Some of you are seasoned homeworkers – some not so much – but even if you’re an old hand at this, you may not be used to working at home at the same time as your other half, whilst also home-schooling the kids! So here are some hints and tips:

  • Do create clear boundaries. Define a clear start and end point to each working day. At the end of the day, close things down, and walk away. Resist the temptation to ‘just do that thing I thought of”.

  • Do create a decent space to work in. Give your posture the consideration it deserves. Find a supportive chair. Consult the HSE website. Avoid the temptation to work in bed, on the sofa, or whilst sitting on the floor. Your skeleton will thank you for it.

  • Do take regular breaks during the day. Get up, walk around. Visit another room or the garden (if you have one). Take your eyes off the screen and focus on the wall or something else in the near distance for a bit. Your vision will thank you for it.

  • Support your team to follow good practice. Give them the guidance they need to ensure that they are looking after their posture and wellbeing whilst working at home.

Rituals are important for keeping it together during lockdown…

We are creatures of habit and the rituals we have and enjoy are there for a reason. What I’ve noticed is how much I miss the little things – popping out for a coffee to our local café, getting dressed up to go out (so we’re getting dressed up to stay in a couple of nights a week), going for a leisurely walk in Regents Park without worrying how close I am getting to other walkers! But all of these things are on hold for now, so let’s think about how we can maintain, or at least adapt, some of our rituals during this period.




  • Get up, shower, get dressed. Wear something comfortable whilst you are at home, by all means, but avoid succumbing to the idea that working in your pyjamas is a good idea. Whilst I am sure that might be a real treat for some, I’m not sure that it’s a recipe for good mental health in the long run.

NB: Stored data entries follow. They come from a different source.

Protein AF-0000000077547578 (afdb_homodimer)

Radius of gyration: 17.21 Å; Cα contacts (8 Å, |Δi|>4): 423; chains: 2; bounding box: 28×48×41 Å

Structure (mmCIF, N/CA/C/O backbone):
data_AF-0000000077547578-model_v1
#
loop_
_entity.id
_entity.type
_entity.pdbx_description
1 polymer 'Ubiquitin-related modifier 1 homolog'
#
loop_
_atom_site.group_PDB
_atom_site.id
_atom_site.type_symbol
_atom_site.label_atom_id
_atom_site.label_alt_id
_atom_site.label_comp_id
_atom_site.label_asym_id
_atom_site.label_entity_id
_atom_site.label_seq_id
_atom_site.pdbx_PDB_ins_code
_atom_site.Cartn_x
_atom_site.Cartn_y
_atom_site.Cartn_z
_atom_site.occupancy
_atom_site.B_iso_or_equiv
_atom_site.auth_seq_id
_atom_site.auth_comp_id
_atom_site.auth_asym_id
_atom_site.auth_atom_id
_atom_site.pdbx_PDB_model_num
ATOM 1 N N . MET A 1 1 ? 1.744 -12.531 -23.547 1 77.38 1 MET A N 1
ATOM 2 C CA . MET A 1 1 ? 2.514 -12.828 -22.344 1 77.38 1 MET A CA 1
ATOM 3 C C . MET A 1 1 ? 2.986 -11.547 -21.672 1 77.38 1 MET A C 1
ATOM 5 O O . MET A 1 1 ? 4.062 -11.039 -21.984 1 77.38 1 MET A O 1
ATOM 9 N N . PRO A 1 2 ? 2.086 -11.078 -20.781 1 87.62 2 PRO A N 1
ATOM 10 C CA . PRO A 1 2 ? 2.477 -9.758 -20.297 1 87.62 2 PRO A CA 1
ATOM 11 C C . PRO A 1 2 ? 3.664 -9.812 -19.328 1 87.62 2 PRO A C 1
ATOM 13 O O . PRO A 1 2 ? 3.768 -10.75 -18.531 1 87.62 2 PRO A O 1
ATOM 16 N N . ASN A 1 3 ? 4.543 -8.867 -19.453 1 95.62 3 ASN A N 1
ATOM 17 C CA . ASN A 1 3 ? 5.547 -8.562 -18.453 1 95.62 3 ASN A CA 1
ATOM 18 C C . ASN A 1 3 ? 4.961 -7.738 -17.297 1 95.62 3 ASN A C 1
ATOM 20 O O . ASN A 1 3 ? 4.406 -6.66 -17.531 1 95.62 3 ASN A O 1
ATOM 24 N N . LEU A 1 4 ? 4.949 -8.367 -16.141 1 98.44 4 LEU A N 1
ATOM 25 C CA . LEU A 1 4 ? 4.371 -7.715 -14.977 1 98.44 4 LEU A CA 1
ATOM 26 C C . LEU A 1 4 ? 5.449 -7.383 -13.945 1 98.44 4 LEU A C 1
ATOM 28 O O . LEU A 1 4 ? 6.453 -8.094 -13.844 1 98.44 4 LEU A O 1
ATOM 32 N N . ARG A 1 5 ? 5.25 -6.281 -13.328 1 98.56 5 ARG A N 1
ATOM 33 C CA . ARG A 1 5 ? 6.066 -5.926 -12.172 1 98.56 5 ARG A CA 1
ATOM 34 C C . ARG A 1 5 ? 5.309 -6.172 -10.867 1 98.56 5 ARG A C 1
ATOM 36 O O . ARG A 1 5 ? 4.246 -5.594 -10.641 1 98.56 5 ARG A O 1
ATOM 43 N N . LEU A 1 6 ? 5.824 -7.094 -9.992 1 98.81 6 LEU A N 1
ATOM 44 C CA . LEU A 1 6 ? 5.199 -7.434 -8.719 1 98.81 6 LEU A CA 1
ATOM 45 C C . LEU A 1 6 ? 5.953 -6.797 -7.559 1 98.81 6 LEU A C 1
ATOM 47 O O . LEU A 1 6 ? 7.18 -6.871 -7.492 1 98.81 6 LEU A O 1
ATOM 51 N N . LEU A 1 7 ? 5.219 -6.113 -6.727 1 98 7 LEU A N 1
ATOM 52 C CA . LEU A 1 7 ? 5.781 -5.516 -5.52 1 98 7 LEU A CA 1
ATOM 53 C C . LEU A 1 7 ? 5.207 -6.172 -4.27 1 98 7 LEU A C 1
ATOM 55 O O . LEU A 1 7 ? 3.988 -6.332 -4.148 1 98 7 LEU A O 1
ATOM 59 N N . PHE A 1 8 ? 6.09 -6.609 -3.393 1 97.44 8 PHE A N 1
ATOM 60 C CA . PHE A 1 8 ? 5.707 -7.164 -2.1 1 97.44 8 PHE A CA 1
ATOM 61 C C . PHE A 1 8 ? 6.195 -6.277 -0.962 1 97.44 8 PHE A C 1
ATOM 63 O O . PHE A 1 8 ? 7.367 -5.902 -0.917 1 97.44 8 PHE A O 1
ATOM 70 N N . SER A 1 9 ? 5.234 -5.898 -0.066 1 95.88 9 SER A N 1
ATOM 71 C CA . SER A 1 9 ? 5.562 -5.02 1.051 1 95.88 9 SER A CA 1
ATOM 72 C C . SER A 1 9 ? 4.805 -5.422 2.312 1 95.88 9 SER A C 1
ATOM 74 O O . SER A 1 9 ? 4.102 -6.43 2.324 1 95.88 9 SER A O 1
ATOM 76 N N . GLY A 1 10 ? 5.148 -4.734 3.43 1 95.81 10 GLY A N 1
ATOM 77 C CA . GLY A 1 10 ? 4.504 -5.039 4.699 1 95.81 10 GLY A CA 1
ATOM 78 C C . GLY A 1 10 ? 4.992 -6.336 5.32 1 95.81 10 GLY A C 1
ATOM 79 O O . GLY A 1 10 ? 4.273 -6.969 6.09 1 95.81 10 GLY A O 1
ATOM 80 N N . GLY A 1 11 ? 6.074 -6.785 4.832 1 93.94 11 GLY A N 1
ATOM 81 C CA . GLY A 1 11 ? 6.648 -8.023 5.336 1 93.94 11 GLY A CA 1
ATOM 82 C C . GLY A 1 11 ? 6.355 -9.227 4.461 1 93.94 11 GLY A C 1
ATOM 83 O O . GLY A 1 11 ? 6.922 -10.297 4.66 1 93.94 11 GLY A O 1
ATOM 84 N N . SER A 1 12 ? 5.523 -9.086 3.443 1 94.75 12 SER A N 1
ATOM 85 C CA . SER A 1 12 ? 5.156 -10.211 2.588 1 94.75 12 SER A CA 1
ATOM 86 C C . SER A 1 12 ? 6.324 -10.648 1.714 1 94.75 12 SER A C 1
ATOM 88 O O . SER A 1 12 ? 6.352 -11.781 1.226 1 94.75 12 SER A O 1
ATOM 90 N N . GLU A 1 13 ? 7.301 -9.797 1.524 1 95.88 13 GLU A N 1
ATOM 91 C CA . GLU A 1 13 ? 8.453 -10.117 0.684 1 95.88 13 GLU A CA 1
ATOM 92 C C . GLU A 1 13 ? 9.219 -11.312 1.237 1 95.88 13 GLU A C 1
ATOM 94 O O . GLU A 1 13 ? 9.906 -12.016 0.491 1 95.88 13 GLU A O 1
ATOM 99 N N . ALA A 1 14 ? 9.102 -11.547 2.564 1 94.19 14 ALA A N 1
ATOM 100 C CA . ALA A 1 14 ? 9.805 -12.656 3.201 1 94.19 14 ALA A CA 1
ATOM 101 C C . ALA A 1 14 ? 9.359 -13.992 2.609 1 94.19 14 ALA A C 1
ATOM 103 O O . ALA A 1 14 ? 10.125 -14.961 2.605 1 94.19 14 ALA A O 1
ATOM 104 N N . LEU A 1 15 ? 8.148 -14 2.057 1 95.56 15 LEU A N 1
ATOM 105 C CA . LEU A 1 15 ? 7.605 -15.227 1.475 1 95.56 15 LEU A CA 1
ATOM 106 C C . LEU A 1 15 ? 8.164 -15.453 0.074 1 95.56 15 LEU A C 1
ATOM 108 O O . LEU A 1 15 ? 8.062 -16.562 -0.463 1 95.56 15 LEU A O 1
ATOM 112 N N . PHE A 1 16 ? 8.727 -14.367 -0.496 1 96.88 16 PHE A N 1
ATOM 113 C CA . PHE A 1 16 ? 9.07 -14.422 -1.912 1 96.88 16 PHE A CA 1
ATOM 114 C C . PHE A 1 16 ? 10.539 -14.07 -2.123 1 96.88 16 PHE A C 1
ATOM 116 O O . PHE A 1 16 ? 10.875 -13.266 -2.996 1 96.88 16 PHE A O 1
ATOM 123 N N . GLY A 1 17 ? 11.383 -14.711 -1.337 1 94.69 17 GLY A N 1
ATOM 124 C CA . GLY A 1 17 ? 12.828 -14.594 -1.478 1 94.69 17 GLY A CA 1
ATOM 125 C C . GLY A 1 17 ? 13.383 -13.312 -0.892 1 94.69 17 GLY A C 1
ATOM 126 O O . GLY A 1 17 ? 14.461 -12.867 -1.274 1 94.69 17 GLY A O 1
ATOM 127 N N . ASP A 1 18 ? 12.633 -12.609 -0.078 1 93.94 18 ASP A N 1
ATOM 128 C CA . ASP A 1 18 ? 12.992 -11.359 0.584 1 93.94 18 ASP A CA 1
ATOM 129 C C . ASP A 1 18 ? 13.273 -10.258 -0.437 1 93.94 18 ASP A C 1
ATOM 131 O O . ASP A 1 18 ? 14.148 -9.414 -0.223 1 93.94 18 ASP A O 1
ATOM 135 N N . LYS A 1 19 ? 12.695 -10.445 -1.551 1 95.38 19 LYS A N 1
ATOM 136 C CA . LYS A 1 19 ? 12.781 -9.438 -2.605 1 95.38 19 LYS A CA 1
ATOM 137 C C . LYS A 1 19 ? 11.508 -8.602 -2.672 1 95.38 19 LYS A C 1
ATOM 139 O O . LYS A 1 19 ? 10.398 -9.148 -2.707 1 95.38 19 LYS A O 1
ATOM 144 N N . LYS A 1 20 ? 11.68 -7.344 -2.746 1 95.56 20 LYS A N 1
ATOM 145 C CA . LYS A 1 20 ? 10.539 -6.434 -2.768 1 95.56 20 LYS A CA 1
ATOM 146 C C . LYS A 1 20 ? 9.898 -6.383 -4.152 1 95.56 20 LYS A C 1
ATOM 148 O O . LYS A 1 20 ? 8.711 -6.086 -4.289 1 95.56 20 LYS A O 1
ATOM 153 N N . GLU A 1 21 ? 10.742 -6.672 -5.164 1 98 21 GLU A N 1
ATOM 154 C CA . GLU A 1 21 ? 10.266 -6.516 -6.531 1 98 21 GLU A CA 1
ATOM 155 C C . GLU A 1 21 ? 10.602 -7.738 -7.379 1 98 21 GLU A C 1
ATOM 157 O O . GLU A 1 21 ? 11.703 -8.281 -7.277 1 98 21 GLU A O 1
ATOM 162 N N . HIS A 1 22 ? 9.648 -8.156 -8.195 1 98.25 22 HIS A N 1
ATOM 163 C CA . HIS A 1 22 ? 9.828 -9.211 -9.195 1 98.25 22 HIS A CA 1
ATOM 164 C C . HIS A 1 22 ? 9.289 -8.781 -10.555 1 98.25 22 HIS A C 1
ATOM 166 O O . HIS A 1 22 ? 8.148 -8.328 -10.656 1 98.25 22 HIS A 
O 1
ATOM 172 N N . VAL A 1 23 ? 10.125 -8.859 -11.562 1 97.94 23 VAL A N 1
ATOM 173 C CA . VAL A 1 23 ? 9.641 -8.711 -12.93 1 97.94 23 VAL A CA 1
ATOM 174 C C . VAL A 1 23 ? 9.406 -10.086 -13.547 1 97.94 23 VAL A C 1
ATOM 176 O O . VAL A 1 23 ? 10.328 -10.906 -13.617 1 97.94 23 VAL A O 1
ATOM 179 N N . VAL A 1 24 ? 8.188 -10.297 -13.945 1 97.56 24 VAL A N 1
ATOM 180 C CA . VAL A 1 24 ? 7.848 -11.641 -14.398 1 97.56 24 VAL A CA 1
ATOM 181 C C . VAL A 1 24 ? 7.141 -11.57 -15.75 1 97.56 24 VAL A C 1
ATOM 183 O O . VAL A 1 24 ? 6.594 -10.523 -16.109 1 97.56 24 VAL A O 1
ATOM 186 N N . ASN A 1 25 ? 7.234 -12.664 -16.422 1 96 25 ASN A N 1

  • Maintaining the regular rituals are important for the soul, so follow your daily rituals as much as you can under the circumstances. For example, if you normally wear makeup to work, wear a little at home. If you usually buy a latte on the way to work, dig out that cafetiere or coffee machine, and make yourself a nice coffee to start the day.

  • Keep your body healthy and nimble during this time through exercise. Whether you choose to use the ‘state approved’ one hour of outdoor exercise per day or prefer to work out in the comfort of your own home, make sure you do something.

  • Create some new rituals! If you have managed to claw back that hour you’d normally spend commuting, why not put that time to good use. Even if it’s a more leisurely breakfast, or spending quality time with loved ones.

  • Keep a journal. Even if you're not a regular writer, keeping a record of how you are feeling and what you are noticing can be a great way of managing anxiety and stress. The simple act of transferring the thoughts in your head onto the page is cleansing and allows you to get back on with your day. All it takes is five minutes.


And, if, like me, you are fond of a drink, resist the temptation to crack open the wine at lunchtime! Your liver will thank you for it when it’s all over (honestly!)